Seit der Wende ist die Grenzregion zu Polen eine der Krisenregionen des Ostens. Früher fanden die Bewohner Arbeitsplätze im Braunkohle-Tagebau und in der Energiewirtschaft. Heute gibt es Orte mit über 25 Prozent Arbeitslosigkeit. Die jungen Menschen wandern ab, Städte und Dörfer veröden. Mühsam kratzen Regionalmanager Vorteile der Region zusammen, auch die weichen Standortfaktoren, wie Landschaft und Natur, um Investoren anzulocken. Der Wolf lenkte die Aufmerksamkeit auf die Lausitz.
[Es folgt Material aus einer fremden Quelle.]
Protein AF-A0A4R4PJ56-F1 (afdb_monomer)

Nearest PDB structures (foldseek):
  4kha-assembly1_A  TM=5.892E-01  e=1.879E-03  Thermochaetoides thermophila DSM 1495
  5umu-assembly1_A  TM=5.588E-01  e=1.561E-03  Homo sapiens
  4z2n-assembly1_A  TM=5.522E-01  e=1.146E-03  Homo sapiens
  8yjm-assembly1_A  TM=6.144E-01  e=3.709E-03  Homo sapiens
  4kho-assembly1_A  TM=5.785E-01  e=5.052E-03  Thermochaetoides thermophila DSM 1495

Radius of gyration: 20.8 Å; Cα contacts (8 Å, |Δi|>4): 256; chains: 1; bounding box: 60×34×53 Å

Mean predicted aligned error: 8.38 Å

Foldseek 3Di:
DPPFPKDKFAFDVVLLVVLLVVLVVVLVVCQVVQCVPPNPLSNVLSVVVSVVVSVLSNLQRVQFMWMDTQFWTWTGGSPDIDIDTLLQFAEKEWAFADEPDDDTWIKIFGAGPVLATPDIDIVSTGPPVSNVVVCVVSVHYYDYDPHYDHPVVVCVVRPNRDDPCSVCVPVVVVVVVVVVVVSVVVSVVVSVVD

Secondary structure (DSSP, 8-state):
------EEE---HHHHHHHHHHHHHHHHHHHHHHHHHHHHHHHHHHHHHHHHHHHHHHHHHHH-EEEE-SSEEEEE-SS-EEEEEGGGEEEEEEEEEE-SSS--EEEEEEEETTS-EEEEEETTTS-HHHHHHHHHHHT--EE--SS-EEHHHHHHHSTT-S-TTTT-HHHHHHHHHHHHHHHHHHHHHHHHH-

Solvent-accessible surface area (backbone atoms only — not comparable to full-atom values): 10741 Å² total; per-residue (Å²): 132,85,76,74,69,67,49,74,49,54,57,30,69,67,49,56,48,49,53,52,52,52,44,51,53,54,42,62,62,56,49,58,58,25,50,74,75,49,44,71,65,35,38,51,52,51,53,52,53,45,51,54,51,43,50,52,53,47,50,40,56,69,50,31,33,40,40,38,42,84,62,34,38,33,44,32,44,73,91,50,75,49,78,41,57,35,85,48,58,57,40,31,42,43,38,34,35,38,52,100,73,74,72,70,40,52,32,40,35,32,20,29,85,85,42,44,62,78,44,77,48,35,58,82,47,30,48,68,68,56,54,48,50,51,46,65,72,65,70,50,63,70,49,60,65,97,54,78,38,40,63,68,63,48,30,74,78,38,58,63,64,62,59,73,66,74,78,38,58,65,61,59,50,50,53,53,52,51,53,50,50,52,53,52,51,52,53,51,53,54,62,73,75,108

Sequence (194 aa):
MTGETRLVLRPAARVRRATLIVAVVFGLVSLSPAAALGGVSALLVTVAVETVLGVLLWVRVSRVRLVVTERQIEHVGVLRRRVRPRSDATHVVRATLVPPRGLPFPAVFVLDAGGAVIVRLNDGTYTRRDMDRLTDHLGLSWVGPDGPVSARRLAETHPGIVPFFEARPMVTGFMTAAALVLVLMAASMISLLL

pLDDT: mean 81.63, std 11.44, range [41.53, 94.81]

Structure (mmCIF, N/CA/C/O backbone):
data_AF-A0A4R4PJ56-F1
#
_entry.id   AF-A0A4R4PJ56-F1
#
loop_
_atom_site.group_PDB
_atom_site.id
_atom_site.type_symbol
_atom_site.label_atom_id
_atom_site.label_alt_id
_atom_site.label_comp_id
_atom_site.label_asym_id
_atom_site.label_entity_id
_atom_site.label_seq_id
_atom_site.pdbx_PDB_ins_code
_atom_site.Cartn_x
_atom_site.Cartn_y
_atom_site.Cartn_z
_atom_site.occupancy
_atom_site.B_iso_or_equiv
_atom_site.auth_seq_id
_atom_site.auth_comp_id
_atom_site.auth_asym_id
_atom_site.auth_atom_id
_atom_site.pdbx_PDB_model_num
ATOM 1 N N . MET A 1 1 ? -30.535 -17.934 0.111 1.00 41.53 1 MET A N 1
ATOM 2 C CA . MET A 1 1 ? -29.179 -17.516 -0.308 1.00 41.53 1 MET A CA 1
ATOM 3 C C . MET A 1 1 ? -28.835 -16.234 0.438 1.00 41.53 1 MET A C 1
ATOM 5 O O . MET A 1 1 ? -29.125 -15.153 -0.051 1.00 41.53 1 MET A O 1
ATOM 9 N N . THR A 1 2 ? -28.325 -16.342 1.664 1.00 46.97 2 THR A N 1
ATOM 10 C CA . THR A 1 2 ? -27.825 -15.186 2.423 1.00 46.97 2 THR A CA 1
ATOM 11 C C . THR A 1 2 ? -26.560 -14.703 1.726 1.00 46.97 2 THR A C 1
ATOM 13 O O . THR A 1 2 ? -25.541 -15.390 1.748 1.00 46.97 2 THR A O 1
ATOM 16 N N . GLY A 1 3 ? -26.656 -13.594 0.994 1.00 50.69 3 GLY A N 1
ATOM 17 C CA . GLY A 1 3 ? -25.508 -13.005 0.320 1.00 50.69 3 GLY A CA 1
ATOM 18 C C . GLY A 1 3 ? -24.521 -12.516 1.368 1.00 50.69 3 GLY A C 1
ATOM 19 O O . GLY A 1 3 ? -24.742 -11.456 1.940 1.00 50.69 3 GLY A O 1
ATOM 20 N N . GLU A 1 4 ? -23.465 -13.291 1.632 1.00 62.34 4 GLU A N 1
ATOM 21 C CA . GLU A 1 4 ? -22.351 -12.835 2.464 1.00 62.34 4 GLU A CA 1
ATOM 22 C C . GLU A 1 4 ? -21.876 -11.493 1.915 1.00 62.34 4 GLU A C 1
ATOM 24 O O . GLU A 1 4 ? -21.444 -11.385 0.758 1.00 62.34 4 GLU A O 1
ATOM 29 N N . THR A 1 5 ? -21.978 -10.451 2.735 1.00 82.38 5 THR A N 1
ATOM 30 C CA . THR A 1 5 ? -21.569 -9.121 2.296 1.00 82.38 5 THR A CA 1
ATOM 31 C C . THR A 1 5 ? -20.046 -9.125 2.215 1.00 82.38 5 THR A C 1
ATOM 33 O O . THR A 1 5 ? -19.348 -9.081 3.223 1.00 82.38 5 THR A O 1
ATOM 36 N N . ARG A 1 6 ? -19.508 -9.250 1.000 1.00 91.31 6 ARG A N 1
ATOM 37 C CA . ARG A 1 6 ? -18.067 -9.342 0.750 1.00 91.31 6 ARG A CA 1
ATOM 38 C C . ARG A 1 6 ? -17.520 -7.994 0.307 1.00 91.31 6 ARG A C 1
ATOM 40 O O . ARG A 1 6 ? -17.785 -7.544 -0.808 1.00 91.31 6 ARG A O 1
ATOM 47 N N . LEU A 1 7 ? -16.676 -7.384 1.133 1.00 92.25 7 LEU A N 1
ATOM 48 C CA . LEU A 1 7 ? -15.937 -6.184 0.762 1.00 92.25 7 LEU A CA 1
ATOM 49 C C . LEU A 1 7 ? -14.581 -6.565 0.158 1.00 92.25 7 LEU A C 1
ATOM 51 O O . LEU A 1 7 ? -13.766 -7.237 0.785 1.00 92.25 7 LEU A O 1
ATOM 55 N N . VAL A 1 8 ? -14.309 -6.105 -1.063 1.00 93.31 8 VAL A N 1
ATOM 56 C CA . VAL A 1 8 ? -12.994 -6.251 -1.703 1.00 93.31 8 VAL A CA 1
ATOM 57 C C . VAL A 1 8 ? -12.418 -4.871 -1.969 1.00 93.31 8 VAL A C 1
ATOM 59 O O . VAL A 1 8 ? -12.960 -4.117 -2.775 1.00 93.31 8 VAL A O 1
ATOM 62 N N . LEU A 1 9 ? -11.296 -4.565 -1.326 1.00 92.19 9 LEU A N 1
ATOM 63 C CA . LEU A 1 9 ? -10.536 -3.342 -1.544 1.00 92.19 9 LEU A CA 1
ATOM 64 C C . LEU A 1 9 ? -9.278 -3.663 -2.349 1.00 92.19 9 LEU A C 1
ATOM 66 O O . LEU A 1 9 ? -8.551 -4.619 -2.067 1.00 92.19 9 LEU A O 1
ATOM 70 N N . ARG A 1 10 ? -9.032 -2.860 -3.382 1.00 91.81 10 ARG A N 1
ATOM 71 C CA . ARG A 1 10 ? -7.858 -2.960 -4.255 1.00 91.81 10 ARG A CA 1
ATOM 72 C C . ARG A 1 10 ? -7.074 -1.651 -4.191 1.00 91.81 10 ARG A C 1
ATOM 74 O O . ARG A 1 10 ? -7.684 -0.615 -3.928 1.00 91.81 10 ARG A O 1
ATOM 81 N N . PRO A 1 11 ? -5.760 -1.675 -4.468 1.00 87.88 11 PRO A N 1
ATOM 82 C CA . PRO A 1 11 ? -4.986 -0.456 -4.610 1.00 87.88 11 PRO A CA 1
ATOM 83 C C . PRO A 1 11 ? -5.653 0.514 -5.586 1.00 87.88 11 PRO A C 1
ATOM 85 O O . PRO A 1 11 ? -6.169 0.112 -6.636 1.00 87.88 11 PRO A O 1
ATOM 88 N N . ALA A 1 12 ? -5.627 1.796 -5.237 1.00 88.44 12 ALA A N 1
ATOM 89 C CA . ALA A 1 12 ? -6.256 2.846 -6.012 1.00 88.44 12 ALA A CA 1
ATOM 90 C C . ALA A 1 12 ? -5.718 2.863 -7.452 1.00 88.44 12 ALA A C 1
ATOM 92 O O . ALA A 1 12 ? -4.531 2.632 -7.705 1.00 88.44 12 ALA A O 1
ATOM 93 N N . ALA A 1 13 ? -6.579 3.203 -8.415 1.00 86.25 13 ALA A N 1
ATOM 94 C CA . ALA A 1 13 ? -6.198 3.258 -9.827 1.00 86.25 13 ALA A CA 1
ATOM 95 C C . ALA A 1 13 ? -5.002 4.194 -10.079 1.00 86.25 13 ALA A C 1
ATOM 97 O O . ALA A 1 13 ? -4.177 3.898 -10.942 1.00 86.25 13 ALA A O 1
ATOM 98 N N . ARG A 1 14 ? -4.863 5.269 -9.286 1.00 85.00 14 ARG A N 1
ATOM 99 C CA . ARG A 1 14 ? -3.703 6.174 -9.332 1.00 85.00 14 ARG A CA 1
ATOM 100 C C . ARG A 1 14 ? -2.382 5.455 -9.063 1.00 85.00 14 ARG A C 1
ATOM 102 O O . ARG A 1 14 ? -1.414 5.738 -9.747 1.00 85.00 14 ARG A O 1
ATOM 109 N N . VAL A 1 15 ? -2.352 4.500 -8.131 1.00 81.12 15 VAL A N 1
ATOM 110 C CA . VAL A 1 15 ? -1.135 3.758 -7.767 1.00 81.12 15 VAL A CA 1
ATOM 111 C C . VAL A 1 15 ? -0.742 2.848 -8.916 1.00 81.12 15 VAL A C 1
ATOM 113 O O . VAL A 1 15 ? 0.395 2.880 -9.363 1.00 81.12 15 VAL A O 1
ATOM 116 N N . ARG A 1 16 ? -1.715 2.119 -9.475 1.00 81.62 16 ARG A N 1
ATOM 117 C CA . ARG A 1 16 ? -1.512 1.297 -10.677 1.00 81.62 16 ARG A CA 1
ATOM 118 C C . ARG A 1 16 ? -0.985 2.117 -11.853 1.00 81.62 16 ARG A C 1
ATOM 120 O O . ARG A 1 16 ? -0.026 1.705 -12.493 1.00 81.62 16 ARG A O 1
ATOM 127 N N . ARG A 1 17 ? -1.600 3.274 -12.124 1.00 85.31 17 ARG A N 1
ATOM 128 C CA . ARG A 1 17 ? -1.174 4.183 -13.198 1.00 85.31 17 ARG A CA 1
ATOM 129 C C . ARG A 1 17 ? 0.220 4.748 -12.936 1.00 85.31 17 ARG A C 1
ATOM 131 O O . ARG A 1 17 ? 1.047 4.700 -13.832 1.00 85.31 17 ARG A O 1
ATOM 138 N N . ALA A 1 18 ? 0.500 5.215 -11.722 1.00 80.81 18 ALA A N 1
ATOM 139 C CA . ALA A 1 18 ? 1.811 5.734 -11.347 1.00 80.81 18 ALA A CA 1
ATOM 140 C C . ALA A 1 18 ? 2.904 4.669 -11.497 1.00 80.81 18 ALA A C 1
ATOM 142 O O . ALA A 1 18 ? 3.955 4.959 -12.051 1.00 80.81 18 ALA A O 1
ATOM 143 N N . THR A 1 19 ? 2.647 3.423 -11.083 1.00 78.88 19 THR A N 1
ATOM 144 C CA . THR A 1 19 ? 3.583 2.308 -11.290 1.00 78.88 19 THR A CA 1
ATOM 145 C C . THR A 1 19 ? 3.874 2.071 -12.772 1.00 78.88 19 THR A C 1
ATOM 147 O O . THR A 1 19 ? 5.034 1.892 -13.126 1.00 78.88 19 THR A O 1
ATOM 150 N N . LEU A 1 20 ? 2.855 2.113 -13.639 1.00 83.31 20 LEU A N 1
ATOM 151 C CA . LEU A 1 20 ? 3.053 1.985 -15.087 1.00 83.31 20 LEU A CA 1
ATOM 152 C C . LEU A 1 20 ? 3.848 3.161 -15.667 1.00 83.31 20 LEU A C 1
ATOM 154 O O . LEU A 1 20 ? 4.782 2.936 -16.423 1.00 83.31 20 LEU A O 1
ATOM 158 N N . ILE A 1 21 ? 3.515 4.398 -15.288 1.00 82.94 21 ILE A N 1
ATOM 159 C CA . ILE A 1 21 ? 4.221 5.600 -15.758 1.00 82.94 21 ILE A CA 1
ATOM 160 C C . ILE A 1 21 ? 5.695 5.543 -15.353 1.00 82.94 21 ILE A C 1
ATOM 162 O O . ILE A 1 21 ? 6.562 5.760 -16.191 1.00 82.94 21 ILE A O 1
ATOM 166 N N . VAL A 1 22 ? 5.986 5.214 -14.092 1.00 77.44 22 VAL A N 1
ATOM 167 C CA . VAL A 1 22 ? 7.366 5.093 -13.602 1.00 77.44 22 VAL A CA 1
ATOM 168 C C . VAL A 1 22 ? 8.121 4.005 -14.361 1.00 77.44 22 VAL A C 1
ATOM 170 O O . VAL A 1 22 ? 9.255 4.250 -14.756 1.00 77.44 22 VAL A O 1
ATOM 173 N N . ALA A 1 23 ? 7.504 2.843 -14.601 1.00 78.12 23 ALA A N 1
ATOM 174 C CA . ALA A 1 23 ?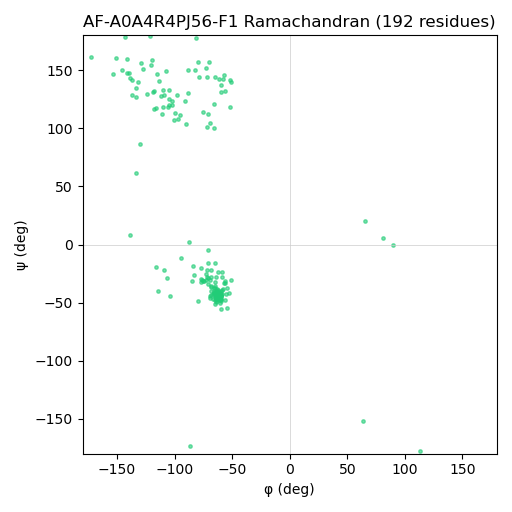 8.131 1.772 -15.373 1.00 78.12 23 ALA A CA 1
ATOM 175 C C . ALA A 1 23 ? 8.477 2.231 -16.801 1.00 78.12 23 ALA A C 1
ATOM 177 O O . ALA A 1 23 ? 9.623 2.099 -17.210 1.00 78.12 23 ALA A O 1
ATOM 178 N N . VAL A 1 24 ? 7.527 2.859 -17.504 1.00 84.06 24 VAL A N 1
ATOM 179 C CA . VAL A 1 24 ? 7.722 3.360 -18.877 1.00 84.06 24 VAL A CA 1
ATOM 180 C C . VAL A 1 24 ? 8.794 4.449 -18.943 1.00 84.06 24 VAL A C 1
ATOM 182 O O . VAL A 1 24 ? 9.666 4.405 -19.804 1.00 84.06 24 VAL A O 1
ATOM 185 N N . VAL A 1 25 ? 8.752 5.436 -18.042 1.00 81.75 25 VAL A N 1
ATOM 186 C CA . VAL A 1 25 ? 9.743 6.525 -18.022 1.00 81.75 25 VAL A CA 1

Ministeriumssprecher Reelfs meint, der Wolf könne bei der Vermarktung der Region helfen, doch die Anstrengungen dazu müssten aus der Region kommen.

In der Hegegemeinschaftsversammlung schimpft der Vorsitzende Gässner denn auch, dass seit 14 Jahren Strukturhilfen versprochen worden seien: „Wenn Sie dann einem Fachminister gegenüber sitzen und dieser ihnen dann erklärt, welcher Segen das Auftreten der Wölfe hier für die Region darstellt und welcher blühende Tourismusaufschwung hier eintreten wird, dann kriegen Sie so einen Hals“, sagt Gässner. Die Jäger finden es unanständig, dass man einer Öffentlichkeit suggeriere, in der Lausitz könnten Wölfe beobachtet werden. Sie fordern Sachlichkeit, Augenmaß und die Einbeziehung bei der Debatte um die Zukunft des Wolfes. Er eigne sich nicht als Wahlhelfer bei den anstehenden Kommunal- und Landtagswahlen.

Für den Ärger, den die Landwirte mit den Wölfen haben, hat Reelfs Verständnis. Der Staat zahle auch weiterhin Entschädigungen für gerissene Tiere. Von einem Jagdwertverlust der Jäger will Reelfs aber nichts wissen. Wild ist nun mal herrenlos. In der Zeitung drückt sich Reelfs drastischer aus: „Der Wolf hat das vollbracht, was Jäger nicht geschafft haben, einen waldverträglichen Wildbestand.“ Über dieses Zitat haben sich die Jäger wieder geärgert. Und so spaltet Isegrim und seine Sippe weiter die Parteien. Wie ein Relikt einer wilden Zeit trifft er auf die Zivilisation, mit ihren Politikern, Naturschützern, Öko-Phantasten, Landwirten, Wolfsforschern und Jägern. Und auf einmal hat die Medaille mehr als nur eine Seite.